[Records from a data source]

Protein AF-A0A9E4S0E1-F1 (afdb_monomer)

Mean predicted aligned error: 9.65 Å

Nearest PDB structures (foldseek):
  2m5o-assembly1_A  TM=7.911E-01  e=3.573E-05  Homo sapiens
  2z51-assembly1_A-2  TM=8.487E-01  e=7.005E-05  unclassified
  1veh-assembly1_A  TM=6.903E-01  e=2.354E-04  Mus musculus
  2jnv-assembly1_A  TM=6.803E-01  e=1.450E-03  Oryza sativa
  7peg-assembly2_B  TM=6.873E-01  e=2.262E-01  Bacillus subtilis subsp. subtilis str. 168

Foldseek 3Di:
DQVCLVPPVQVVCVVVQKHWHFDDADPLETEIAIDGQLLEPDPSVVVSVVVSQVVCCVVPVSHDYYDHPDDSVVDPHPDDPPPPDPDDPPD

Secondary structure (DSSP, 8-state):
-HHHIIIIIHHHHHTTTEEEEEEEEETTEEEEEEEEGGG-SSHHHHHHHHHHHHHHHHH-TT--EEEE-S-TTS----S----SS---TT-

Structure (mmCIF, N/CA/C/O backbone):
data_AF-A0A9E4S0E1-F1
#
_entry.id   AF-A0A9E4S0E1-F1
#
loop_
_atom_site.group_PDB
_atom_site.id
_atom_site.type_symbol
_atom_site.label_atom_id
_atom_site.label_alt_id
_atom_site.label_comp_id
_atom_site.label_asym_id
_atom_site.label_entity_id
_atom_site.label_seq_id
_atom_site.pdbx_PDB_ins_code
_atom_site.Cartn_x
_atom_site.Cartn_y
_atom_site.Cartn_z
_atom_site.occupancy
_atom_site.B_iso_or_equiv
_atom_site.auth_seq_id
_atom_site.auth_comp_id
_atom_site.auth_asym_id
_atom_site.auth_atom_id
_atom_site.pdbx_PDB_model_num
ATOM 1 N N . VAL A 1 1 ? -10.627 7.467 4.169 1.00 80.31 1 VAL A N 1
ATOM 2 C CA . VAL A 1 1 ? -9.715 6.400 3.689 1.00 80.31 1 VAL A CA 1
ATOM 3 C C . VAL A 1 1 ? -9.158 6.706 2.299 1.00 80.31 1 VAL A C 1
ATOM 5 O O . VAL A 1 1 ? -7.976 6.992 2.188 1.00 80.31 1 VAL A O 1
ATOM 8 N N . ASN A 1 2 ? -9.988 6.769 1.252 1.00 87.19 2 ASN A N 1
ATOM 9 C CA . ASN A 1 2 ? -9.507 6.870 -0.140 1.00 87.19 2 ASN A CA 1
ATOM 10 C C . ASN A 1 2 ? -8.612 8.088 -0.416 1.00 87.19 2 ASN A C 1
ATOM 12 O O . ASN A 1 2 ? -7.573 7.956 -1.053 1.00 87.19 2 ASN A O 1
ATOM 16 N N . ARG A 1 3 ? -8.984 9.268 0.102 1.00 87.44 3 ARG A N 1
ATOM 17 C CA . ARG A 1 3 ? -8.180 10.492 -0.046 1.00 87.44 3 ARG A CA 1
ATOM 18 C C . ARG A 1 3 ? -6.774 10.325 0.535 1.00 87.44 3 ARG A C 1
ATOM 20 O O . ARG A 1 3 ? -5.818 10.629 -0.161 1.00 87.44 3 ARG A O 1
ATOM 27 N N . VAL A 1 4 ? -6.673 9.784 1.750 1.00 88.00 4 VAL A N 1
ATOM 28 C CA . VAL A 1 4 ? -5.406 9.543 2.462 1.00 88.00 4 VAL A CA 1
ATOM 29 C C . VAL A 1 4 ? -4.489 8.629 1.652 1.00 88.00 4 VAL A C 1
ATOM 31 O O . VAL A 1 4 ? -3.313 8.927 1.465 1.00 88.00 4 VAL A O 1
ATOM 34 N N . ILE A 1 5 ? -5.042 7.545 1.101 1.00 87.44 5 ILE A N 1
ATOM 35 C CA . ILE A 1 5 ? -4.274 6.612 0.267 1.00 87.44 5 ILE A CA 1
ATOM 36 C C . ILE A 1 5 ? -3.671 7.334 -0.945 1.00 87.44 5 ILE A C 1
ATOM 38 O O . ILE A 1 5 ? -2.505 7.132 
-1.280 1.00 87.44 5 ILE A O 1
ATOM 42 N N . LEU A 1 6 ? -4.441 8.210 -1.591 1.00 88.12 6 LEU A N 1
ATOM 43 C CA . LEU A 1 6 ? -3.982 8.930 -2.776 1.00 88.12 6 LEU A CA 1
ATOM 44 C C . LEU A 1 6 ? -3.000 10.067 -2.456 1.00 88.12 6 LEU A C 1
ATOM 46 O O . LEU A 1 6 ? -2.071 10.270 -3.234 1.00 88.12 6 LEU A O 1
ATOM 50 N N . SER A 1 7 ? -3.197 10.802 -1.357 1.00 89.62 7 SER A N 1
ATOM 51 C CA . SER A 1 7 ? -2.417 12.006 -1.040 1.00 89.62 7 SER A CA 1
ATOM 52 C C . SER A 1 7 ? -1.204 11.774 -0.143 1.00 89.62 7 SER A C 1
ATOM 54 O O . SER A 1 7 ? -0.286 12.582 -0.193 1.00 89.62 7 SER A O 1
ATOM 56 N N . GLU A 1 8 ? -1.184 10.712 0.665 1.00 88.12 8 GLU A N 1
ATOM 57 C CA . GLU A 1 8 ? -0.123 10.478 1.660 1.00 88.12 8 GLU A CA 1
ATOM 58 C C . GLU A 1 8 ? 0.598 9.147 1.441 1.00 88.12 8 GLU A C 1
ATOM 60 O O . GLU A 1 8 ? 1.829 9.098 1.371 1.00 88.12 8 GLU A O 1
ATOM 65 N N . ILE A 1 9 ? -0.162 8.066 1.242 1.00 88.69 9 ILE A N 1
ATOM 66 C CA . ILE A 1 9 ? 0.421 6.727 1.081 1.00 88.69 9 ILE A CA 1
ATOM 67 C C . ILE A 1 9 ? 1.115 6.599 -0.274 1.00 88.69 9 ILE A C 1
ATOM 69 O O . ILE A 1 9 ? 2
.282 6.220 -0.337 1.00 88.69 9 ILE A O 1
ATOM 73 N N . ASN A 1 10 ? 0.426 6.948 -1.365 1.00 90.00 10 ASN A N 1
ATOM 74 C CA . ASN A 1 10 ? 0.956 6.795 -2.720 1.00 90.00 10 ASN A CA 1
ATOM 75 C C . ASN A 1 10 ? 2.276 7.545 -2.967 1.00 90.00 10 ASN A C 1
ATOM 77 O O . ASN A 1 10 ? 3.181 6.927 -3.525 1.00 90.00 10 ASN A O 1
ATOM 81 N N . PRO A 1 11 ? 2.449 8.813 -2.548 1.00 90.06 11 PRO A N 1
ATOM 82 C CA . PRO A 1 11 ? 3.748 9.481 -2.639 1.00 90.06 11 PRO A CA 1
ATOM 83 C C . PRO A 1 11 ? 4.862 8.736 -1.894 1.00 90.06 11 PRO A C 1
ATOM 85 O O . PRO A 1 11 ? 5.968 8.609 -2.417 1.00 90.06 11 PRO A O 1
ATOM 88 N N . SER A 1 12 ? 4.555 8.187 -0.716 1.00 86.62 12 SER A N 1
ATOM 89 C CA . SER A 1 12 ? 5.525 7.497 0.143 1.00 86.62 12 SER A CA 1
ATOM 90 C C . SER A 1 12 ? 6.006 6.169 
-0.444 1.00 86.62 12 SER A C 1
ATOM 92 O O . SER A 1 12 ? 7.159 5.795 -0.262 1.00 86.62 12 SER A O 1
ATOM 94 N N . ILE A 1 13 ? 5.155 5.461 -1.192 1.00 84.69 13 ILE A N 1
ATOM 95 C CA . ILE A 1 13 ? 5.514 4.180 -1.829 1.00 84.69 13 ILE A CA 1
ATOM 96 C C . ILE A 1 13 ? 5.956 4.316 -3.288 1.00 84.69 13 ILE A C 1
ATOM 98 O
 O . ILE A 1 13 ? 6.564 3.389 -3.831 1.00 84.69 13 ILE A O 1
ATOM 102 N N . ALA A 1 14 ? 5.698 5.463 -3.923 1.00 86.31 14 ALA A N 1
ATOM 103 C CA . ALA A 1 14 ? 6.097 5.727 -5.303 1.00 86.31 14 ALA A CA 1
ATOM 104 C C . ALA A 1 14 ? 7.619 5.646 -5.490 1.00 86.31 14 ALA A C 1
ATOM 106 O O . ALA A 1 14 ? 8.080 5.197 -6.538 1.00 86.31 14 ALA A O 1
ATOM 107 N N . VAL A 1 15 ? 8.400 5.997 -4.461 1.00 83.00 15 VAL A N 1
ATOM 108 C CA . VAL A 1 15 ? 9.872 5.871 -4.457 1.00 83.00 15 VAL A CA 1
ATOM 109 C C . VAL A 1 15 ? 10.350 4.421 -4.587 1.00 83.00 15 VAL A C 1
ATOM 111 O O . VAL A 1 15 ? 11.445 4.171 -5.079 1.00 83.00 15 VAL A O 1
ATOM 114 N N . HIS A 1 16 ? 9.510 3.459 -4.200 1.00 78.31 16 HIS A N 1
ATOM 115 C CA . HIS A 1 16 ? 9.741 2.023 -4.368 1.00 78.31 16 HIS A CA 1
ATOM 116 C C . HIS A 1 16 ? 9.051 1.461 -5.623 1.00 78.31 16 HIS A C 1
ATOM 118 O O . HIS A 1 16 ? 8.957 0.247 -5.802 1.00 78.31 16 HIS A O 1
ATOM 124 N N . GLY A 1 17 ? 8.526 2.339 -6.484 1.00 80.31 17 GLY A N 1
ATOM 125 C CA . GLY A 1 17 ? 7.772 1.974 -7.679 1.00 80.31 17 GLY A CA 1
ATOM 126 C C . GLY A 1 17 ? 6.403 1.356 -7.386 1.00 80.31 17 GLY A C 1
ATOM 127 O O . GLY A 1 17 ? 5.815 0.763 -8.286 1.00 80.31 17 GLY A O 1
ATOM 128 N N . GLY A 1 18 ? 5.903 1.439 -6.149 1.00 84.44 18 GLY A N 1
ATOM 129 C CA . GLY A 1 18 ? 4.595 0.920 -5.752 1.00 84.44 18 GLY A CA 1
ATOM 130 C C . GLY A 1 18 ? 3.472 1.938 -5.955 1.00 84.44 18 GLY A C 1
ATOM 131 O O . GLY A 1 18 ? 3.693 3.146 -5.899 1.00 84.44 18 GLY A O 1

* * *

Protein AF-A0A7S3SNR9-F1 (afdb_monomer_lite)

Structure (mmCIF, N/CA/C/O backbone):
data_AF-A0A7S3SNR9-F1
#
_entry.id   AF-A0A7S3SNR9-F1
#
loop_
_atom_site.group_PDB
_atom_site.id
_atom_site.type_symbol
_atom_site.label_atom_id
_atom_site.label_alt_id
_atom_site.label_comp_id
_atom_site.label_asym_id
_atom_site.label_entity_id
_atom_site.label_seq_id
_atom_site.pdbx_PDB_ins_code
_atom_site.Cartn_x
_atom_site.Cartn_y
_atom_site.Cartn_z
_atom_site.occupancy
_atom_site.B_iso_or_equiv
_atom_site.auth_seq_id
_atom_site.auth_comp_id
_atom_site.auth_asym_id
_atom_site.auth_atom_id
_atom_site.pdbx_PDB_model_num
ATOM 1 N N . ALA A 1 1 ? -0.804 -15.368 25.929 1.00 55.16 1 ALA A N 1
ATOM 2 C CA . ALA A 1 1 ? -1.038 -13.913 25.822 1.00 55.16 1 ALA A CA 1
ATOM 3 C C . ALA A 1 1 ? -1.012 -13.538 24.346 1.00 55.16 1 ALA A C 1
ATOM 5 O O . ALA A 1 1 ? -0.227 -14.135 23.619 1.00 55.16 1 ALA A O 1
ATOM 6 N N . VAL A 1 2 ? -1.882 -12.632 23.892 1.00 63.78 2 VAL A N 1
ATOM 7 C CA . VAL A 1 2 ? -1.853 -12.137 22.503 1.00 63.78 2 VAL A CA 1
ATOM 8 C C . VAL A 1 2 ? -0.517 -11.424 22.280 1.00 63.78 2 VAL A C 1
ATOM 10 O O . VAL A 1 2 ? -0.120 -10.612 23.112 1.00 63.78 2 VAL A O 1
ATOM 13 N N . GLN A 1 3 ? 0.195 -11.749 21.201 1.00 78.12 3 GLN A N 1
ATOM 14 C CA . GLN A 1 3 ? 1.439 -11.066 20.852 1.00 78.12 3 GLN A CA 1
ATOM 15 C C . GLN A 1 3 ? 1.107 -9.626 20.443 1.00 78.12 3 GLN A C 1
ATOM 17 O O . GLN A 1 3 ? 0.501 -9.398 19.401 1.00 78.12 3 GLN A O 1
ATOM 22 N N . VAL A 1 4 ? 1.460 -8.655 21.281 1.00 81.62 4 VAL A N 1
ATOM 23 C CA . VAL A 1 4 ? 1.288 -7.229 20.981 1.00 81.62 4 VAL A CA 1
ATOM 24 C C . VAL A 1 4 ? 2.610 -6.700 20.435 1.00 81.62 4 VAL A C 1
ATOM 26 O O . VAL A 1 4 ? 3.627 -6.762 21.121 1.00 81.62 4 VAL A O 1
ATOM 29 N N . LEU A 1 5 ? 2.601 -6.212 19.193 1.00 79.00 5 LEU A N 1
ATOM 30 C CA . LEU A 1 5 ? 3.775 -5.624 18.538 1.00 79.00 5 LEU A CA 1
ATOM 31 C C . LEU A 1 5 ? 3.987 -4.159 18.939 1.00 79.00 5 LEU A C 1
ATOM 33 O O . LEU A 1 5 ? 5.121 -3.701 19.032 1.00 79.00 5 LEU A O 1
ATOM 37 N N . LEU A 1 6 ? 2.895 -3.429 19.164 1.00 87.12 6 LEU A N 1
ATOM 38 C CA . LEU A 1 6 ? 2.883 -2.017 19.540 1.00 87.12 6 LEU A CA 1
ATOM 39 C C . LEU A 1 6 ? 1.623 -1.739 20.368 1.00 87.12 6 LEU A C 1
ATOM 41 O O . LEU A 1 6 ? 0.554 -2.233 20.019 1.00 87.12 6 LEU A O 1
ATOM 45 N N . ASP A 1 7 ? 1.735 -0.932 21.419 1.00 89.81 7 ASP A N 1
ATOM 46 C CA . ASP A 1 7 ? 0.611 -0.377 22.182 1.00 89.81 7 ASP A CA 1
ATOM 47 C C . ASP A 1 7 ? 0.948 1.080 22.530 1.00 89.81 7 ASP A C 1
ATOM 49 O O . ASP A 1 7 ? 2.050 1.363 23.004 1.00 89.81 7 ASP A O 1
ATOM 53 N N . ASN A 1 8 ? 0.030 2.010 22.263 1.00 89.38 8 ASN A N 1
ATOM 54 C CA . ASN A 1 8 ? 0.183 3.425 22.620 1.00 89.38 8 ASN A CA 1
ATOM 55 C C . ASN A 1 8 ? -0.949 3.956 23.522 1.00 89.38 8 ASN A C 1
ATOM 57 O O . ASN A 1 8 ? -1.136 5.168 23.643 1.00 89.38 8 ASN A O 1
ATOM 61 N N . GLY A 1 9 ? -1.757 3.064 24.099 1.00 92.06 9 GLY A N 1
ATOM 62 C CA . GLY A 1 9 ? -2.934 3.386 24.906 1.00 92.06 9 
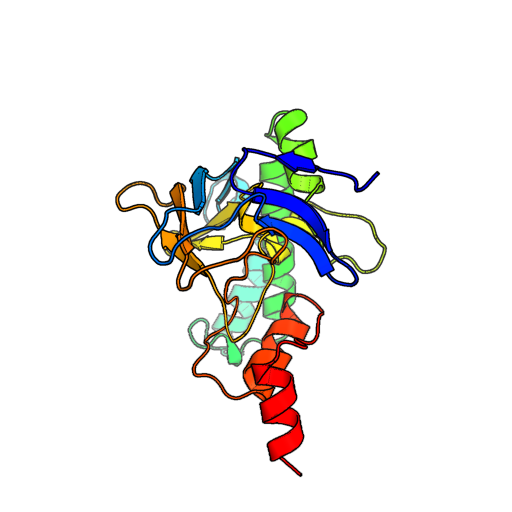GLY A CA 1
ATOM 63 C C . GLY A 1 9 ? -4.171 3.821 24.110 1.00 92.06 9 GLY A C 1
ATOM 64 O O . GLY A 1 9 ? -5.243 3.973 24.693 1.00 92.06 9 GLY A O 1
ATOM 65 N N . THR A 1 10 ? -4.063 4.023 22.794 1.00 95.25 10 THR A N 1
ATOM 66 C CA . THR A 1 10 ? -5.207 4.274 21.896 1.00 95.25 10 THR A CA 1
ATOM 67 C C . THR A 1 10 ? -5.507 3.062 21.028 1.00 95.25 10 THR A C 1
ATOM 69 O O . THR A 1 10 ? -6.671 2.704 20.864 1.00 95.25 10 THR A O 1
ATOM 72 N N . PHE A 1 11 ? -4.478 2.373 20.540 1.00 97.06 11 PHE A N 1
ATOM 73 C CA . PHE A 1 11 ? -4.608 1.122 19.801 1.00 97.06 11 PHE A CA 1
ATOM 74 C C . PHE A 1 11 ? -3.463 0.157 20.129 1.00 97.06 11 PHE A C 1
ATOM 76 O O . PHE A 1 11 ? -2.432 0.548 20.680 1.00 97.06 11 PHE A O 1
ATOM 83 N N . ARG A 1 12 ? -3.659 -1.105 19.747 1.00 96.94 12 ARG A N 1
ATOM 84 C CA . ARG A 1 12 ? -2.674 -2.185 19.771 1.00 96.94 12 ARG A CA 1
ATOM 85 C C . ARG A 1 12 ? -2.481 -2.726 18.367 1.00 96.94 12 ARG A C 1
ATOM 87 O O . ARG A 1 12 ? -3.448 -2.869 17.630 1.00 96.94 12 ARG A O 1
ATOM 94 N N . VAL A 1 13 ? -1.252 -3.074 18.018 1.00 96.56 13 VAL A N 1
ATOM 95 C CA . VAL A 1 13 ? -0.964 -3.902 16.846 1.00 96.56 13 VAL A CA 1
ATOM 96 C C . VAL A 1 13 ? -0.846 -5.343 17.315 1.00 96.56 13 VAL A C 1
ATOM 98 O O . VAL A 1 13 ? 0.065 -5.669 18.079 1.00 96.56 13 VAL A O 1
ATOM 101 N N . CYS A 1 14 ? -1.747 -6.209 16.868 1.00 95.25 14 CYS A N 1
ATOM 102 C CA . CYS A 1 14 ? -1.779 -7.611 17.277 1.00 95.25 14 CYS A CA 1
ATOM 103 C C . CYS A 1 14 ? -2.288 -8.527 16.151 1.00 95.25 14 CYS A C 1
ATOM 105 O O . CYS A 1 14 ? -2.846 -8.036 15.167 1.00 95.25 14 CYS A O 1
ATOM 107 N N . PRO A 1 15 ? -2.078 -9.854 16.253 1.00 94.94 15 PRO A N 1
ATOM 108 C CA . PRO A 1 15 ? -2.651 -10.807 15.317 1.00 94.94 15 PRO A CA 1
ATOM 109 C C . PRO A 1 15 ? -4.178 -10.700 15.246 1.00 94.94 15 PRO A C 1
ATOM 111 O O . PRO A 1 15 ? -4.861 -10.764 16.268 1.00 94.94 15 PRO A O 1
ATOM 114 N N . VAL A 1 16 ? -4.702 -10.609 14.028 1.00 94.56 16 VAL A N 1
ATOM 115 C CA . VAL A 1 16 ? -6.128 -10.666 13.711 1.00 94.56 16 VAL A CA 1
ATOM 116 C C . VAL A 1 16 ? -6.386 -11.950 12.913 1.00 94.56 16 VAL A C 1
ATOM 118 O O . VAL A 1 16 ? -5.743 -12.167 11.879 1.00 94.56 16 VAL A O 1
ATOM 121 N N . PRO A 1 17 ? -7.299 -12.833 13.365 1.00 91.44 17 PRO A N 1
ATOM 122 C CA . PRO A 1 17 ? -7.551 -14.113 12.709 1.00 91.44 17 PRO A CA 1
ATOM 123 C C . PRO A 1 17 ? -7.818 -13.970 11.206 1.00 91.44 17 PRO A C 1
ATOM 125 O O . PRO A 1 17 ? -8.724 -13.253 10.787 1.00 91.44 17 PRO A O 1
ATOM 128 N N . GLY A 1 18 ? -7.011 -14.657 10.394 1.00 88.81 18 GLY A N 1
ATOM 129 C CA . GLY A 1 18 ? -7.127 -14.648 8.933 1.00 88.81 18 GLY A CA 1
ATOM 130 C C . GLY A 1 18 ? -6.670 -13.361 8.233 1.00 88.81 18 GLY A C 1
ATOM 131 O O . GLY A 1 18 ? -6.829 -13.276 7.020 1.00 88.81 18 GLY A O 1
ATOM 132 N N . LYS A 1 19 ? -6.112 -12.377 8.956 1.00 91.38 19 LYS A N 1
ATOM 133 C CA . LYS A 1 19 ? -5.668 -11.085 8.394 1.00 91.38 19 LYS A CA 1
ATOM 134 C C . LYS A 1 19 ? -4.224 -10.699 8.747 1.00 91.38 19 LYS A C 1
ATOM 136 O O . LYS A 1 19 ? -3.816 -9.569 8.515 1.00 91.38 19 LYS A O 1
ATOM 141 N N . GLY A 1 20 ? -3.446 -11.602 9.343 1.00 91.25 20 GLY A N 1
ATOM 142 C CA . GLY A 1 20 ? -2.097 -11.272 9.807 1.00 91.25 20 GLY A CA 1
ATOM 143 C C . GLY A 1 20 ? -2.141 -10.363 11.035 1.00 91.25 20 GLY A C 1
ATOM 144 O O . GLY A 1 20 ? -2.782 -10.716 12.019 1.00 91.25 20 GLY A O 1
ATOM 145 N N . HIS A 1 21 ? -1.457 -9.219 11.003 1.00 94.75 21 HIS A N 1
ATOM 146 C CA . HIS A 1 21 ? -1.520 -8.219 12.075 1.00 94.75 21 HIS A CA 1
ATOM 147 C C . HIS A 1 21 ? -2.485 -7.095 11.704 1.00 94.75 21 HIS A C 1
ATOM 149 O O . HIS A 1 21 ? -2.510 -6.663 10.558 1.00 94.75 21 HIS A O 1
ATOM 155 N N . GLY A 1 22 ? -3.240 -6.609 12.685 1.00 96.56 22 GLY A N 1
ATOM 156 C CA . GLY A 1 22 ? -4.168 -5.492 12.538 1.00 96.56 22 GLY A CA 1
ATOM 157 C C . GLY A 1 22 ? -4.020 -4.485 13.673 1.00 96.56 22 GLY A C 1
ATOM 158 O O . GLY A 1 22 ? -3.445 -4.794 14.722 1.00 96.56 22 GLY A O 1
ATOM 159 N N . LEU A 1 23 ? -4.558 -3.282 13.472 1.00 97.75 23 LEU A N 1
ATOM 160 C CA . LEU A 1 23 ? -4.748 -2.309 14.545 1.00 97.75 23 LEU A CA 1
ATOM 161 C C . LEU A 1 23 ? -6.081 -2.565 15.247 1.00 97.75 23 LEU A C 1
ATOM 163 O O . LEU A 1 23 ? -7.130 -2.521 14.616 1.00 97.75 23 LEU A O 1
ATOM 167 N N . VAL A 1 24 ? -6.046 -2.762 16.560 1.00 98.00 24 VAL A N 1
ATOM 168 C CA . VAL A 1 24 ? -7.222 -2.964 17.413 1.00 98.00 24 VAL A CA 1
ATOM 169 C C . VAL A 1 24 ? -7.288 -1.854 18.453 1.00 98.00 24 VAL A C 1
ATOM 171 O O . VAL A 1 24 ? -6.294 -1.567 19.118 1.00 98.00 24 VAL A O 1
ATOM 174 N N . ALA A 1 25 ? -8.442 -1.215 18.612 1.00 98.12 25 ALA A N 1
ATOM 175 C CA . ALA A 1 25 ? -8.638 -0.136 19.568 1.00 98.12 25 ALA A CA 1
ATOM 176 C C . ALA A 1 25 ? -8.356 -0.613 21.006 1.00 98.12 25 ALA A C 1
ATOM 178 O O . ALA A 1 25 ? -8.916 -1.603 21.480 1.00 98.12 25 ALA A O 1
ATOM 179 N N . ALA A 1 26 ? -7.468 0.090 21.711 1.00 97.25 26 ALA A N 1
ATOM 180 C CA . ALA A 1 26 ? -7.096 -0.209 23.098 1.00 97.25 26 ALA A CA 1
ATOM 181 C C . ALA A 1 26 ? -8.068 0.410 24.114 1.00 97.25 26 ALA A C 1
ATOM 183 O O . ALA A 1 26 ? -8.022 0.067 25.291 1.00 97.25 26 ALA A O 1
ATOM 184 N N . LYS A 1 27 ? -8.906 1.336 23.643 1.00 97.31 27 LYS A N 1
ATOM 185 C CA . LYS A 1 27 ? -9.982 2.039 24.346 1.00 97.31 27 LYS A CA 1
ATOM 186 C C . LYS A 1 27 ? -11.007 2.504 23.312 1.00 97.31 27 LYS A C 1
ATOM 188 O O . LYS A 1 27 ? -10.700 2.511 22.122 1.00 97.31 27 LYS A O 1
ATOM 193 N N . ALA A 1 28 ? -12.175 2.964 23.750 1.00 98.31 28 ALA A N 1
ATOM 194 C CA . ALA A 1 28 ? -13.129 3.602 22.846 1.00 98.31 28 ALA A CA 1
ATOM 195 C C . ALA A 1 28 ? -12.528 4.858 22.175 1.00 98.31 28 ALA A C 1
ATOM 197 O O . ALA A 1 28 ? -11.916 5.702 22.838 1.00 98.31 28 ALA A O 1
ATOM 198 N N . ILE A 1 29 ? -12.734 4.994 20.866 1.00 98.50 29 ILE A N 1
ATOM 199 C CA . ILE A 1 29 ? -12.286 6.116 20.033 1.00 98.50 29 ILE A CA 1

** WHAT YOU NEED TO DO **
Among the entries, work out how many lines include the word "Protein". Answer with that number only.

** FINAL ANSWER **
2